WHAT IS EXPECTED: Set down again exactly the lines of the listing below that fall between the line holding "ATOM 2 C CA . MET A 1 1 ? -25.651" and the line holding "ATOM 11 C C . LEU", inclusive.

DATA IN THIS EXERCISE:
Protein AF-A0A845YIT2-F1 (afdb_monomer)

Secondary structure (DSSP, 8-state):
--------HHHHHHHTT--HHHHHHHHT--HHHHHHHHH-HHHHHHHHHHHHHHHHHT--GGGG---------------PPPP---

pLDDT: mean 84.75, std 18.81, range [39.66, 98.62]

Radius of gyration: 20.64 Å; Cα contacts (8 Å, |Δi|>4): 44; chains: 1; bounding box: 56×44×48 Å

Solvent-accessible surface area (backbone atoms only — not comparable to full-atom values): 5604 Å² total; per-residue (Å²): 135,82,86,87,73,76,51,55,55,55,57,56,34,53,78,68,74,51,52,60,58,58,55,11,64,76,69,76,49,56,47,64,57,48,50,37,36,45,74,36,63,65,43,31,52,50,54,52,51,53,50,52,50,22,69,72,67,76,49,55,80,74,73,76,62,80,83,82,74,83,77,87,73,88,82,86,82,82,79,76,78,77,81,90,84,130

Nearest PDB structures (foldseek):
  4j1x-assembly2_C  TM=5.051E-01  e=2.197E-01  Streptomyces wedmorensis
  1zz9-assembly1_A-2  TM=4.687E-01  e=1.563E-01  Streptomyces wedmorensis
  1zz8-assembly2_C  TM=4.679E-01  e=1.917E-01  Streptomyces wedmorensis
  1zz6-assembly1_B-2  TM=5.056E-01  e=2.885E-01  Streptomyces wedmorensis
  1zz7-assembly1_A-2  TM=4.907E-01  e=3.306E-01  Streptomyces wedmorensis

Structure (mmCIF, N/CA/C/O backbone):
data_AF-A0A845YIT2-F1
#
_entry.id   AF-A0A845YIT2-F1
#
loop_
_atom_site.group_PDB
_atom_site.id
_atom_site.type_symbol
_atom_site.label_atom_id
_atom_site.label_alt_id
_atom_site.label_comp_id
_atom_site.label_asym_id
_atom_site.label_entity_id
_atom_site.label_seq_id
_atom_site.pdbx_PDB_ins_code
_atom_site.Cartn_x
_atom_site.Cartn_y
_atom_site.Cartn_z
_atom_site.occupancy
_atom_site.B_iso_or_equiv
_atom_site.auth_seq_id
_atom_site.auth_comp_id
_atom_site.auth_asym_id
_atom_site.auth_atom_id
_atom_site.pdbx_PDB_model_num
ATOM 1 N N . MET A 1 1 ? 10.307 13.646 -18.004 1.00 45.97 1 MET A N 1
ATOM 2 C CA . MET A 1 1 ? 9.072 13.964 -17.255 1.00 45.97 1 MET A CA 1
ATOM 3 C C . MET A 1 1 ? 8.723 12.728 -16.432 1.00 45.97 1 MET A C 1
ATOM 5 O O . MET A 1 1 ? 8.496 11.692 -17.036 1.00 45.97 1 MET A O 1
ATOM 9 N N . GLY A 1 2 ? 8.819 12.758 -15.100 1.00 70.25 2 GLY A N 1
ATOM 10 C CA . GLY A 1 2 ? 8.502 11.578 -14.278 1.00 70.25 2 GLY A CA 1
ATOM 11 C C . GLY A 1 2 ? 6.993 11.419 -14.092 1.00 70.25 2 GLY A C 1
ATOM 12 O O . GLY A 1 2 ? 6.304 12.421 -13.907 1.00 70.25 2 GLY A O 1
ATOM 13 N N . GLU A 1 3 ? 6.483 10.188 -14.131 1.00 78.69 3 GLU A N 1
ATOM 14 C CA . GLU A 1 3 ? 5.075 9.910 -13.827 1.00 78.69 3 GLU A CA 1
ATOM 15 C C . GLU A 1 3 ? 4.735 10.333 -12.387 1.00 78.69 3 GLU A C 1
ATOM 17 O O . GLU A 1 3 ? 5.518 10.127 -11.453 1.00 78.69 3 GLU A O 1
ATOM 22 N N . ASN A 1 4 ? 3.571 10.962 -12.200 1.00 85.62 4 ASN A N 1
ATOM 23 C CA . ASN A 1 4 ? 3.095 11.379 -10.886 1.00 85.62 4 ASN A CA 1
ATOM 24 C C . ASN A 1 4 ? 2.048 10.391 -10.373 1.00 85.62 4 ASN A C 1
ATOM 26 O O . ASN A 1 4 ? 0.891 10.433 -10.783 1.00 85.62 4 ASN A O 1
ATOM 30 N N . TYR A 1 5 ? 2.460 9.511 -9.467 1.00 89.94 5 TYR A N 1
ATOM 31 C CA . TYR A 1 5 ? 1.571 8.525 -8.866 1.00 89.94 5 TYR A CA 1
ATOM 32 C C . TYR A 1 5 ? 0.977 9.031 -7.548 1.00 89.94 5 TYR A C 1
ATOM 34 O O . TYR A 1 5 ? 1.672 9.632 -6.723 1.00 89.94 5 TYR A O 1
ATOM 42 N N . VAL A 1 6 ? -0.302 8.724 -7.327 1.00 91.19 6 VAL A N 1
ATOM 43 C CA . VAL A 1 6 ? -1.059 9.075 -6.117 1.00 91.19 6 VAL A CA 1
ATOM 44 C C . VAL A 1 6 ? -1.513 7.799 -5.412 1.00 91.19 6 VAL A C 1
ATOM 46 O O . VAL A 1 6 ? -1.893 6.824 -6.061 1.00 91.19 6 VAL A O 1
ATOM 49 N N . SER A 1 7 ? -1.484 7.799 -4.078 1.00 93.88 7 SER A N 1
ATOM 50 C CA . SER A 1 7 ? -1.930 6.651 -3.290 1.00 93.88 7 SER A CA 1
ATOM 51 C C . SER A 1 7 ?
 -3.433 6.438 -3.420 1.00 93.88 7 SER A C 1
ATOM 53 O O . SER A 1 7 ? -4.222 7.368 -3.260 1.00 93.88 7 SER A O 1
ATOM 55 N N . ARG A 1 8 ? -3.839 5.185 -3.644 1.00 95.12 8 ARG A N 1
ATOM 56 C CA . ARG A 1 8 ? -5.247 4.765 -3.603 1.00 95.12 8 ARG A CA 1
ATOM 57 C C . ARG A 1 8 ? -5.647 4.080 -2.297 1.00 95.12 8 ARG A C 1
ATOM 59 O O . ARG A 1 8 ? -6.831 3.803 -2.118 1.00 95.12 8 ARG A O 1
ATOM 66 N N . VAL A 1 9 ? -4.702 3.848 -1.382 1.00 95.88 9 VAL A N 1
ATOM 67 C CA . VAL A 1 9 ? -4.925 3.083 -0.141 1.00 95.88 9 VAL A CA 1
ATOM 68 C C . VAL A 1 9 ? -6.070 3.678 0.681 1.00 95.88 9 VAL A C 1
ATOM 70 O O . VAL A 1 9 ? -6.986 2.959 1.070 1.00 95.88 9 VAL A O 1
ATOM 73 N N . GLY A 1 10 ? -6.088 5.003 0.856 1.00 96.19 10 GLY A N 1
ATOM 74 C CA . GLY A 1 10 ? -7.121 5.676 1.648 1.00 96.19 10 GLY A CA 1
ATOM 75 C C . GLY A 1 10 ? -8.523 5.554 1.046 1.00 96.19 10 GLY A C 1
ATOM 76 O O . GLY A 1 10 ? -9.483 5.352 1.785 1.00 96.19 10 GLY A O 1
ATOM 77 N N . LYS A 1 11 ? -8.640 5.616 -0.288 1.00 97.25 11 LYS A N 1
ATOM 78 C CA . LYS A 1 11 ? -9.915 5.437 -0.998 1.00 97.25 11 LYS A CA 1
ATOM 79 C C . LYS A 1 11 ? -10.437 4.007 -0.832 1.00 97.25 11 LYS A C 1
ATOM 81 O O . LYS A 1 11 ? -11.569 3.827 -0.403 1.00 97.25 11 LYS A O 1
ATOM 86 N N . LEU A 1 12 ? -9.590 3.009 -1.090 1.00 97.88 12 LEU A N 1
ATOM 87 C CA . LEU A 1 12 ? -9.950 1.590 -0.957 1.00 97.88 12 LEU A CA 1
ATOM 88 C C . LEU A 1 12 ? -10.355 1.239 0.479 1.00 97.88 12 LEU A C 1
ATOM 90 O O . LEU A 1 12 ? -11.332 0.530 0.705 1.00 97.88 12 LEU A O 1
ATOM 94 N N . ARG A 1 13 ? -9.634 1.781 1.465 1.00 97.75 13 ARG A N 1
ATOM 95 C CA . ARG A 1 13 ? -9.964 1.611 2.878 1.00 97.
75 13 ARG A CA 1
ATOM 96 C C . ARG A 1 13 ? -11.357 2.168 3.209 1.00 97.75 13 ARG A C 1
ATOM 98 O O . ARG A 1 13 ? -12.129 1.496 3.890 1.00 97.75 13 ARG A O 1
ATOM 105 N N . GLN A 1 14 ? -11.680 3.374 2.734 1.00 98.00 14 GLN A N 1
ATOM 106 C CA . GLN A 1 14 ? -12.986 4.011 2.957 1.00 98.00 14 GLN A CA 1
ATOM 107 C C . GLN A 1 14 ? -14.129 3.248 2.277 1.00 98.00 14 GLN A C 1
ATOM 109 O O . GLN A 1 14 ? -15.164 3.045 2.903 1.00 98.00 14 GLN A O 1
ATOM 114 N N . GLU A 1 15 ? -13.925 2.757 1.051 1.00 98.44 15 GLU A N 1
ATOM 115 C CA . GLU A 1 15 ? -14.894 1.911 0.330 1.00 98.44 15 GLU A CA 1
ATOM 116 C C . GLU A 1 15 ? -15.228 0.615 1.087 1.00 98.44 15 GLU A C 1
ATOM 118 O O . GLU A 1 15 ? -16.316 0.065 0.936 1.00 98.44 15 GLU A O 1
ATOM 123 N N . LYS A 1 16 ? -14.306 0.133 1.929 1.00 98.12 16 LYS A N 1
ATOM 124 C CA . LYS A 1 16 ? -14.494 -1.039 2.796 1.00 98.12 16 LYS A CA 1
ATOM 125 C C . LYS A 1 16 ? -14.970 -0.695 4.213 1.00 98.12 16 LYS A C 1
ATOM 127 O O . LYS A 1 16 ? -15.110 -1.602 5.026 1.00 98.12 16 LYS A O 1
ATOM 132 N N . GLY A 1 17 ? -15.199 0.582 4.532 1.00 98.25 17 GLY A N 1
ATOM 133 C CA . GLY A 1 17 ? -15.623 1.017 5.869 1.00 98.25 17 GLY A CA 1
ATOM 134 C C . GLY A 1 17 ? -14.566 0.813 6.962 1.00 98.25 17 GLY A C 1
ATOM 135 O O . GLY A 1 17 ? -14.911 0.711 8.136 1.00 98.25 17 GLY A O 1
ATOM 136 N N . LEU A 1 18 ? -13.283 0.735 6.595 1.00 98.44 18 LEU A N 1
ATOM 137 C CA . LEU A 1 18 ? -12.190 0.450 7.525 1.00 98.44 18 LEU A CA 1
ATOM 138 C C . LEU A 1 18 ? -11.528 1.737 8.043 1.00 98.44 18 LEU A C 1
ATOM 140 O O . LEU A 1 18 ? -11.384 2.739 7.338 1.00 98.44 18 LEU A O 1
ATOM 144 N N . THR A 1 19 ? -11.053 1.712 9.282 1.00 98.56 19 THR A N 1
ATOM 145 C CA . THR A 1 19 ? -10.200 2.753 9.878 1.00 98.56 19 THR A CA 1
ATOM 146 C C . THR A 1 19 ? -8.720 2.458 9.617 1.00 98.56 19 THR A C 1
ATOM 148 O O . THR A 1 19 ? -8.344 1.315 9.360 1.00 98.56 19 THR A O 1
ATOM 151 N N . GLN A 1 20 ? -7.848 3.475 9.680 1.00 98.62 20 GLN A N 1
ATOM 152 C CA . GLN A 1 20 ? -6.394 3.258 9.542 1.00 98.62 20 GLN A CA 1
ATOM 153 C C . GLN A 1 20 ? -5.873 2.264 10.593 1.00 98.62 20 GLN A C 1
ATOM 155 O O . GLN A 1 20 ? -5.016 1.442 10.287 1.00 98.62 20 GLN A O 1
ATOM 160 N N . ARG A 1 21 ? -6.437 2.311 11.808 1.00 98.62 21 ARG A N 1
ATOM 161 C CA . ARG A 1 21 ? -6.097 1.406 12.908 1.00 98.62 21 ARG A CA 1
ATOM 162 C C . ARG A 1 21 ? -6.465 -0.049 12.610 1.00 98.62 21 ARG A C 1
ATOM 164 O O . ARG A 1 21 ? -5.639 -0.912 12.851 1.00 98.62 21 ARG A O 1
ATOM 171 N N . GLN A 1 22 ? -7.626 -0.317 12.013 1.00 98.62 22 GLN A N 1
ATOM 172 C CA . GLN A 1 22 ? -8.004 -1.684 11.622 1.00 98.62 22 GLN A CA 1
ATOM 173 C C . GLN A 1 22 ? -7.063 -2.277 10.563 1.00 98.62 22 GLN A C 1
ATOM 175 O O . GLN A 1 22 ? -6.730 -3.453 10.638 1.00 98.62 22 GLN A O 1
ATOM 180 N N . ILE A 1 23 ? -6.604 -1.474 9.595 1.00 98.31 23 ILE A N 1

...

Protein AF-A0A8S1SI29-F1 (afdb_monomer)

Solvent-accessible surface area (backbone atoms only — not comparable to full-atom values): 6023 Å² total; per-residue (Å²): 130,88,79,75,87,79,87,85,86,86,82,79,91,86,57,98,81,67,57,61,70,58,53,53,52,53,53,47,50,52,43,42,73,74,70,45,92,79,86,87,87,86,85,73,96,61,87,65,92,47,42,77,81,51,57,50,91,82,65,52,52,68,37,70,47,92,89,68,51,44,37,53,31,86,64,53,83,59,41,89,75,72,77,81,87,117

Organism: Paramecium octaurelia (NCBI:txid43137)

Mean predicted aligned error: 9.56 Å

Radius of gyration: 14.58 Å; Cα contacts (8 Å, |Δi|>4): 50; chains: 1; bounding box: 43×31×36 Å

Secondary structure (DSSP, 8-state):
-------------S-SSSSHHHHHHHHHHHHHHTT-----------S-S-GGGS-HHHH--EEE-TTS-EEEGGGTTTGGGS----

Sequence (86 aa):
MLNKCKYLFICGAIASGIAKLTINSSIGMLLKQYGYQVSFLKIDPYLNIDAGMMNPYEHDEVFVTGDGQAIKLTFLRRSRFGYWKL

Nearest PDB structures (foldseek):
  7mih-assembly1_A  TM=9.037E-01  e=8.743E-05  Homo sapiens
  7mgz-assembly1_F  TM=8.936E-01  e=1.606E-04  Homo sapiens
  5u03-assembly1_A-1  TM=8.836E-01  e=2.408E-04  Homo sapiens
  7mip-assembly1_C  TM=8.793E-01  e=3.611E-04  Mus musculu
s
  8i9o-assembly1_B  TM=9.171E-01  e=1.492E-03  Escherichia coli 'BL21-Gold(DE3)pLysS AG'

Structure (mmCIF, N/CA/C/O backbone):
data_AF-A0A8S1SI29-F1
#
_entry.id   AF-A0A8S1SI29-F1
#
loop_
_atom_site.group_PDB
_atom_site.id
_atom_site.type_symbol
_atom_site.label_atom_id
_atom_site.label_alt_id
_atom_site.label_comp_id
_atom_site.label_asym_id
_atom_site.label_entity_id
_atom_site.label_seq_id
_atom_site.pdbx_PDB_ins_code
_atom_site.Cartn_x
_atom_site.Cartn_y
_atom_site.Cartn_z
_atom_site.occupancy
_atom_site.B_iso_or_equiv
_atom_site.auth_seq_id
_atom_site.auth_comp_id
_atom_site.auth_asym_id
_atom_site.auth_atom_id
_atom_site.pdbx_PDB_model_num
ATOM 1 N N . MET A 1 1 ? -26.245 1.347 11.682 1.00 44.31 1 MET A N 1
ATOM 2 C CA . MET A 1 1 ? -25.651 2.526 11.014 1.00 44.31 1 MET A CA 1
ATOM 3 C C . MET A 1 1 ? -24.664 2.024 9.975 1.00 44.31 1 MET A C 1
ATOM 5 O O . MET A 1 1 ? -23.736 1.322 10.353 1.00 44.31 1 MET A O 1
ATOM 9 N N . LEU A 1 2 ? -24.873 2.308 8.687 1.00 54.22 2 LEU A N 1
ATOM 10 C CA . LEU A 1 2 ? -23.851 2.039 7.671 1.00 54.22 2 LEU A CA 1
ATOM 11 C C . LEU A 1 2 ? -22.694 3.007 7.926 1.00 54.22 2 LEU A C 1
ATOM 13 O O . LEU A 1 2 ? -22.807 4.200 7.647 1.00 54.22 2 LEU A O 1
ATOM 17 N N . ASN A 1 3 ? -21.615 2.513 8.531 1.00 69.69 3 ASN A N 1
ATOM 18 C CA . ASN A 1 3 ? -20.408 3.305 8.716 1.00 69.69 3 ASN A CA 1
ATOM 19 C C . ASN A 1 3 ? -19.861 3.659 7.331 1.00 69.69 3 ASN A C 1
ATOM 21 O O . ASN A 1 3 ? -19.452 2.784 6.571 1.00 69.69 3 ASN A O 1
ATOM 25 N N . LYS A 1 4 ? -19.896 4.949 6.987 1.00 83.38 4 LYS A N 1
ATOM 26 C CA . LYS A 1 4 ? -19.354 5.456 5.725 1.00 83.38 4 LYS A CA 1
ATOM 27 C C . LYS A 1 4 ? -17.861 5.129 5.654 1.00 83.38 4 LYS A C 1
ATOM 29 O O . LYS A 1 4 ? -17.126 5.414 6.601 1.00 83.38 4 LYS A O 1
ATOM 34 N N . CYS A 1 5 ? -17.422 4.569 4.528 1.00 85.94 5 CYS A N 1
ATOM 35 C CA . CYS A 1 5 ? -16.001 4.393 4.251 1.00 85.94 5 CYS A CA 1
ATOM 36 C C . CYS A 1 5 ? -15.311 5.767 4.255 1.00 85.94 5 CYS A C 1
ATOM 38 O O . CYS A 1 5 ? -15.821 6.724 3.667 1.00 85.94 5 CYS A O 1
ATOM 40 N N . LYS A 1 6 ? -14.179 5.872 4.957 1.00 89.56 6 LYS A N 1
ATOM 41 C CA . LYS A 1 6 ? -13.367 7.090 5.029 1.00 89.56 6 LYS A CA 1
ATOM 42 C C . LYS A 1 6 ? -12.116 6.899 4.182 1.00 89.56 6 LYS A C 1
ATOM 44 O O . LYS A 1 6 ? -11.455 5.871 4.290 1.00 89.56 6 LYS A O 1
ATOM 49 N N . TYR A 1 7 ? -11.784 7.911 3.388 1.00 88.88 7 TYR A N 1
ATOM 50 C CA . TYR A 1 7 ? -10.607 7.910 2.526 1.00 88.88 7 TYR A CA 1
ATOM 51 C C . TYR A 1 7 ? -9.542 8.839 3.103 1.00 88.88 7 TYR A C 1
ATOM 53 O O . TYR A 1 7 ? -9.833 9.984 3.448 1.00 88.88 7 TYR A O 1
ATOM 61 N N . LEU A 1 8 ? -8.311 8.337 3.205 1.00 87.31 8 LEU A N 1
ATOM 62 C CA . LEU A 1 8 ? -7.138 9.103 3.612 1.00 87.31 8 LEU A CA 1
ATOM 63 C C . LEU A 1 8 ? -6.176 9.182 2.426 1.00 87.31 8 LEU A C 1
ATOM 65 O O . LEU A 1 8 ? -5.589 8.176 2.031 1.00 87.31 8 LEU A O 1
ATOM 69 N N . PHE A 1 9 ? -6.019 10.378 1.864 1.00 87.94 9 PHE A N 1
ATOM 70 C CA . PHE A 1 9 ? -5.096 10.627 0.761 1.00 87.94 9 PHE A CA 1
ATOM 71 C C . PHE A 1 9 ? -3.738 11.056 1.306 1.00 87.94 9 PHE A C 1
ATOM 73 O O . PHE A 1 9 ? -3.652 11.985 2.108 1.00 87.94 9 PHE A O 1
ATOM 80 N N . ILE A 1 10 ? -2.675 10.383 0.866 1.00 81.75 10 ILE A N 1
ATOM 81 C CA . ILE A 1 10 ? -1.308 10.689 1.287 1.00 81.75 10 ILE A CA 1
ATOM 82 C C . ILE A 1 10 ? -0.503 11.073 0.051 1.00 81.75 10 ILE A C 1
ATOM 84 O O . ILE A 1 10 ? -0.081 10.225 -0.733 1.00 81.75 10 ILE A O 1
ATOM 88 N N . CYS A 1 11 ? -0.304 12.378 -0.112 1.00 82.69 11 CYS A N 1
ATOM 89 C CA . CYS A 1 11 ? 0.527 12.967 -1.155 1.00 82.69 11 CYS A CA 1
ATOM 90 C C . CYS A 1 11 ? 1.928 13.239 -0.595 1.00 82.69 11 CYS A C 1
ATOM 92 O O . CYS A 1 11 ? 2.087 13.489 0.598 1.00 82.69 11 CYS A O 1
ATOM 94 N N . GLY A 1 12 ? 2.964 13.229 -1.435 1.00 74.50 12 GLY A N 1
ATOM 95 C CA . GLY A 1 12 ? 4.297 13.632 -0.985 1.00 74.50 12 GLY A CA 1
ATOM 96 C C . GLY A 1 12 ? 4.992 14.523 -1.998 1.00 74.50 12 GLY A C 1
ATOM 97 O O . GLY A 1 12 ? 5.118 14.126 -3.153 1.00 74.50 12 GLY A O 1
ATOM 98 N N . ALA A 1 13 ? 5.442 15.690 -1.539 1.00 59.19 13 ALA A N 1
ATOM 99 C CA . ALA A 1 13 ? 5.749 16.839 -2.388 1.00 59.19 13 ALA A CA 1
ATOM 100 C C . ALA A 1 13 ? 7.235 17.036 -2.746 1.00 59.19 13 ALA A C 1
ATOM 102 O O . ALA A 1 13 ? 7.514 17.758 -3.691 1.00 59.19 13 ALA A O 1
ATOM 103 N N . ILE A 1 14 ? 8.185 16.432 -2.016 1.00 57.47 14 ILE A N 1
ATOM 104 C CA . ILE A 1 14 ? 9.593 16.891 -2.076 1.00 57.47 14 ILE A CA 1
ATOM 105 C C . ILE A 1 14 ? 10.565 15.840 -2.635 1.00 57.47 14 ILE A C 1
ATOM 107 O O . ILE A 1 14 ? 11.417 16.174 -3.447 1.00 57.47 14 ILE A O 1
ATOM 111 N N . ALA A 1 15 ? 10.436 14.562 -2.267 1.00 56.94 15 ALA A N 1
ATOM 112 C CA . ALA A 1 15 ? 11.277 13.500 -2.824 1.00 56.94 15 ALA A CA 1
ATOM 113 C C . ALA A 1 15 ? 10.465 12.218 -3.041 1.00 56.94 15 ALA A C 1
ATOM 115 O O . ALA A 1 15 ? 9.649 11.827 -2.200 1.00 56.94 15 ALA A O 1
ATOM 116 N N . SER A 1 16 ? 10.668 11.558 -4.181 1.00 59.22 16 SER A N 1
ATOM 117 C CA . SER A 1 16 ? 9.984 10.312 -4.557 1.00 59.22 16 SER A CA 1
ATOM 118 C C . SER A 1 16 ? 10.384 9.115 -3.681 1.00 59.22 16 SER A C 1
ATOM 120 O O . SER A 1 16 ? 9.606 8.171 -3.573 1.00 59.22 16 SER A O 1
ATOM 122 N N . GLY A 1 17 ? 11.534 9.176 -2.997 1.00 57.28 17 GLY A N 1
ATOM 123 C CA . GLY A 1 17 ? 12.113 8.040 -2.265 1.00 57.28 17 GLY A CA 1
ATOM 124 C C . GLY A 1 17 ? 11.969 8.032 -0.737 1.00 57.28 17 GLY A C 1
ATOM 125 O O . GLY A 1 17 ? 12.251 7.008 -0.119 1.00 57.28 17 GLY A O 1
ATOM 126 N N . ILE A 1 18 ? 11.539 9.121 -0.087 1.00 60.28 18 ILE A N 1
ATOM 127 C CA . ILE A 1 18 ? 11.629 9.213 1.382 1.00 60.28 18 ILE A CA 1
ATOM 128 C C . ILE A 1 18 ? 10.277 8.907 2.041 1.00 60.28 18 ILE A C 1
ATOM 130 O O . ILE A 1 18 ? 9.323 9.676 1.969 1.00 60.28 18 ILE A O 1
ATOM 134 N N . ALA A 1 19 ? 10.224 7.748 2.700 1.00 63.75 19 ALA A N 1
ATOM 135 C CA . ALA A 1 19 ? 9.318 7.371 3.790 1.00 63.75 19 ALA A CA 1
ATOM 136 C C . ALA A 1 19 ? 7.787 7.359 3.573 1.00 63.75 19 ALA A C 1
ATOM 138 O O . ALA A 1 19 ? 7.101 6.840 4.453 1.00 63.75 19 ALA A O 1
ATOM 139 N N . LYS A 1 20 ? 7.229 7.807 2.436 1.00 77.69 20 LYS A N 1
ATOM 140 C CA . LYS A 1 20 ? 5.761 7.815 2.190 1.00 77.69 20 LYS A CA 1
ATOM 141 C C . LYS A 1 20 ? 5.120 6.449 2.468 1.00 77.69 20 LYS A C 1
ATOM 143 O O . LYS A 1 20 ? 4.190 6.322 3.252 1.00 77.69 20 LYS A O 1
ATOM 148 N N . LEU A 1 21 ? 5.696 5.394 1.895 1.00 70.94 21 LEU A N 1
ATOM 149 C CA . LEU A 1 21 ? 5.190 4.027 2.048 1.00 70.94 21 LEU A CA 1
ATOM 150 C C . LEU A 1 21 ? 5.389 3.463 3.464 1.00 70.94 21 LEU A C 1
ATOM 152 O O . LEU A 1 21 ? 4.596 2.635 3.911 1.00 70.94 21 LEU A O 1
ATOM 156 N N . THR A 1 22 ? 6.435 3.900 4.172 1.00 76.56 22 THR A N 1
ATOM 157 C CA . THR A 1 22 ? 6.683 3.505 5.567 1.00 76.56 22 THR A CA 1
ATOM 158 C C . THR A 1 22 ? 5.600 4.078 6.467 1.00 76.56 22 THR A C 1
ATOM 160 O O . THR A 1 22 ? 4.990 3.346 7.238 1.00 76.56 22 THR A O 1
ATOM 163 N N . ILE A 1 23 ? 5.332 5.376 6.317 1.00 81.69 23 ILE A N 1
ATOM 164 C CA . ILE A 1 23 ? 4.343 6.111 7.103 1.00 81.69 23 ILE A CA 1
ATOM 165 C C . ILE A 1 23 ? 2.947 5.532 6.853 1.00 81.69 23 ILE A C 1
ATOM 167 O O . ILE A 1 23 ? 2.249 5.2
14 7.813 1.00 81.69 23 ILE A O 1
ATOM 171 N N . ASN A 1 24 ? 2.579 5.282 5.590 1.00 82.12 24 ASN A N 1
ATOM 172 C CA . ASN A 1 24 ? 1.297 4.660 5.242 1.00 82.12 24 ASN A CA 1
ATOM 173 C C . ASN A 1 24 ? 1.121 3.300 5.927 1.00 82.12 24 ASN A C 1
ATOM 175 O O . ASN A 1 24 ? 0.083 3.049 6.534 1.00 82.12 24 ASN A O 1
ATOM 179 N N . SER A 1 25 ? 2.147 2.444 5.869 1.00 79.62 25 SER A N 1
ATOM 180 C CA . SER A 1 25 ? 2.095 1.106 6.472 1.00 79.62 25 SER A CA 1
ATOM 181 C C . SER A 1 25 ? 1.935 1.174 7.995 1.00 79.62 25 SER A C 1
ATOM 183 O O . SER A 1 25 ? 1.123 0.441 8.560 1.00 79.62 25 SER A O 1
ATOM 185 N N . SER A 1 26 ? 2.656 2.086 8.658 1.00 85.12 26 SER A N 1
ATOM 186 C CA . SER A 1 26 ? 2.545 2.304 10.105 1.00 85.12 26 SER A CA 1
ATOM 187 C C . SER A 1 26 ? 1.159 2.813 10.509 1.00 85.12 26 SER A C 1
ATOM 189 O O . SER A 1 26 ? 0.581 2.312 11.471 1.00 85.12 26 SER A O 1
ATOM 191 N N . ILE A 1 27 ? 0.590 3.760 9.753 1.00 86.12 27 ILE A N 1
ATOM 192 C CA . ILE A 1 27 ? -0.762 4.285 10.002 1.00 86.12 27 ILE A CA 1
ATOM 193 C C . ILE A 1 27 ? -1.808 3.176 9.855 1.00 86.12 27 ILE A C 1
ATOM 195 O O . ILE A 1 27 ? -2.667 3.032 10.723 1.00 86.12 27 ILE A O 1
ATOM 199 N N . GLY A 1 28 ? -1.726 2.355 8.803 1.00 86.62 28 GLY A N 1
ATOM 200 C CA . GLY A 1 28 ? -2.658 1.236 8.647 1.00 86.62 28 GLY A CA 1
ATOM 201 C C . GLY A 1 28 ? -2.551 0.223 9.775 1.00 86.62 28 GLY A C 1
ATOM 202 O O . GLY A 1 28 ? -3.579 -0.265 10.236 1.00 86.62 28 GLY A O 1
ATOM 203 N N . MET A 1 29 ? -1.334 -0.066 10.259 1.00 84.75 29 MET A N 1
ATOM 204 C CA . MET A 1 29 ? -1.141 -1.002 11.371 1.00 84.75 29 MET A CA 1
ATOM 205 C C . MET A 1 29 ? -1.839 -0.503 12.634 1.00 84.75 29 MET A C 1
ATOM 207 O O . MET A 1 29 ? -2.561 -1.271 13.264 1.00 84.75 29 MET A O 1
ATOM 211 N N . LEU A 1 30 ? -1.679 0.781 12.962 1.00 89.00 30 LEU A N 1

OUTPUT OF THE TASK:
ATOM 2 C CA . MET A 1 1 ? -25.651 2.526 11.014 1.00 44.31 1 MET A CA 1
ATOM 3 C C . MET A 1 1 ? -24.664 2.024 9.975 1.00 44.31 1 MET A C 1
ATOM 5 O O . MET A 1 1 ? -23.736 1.322 10.353 1.00 44.31 1 MET A O 1
ATOM 9 N N . LEU A 1 2 ? -24.873 2.308 8.687 1.00 54.22 2 LEU A N 1
ATOM 10 C CA . LEU A 1 2 ? -23.851 2.039 7.671 1.00 54.22 2 LEU A CA 1
ATOM 11 C C . LEU A 1 2 ? -22.694 3.007 7.926 1.00 54.22 2 LEU A C 1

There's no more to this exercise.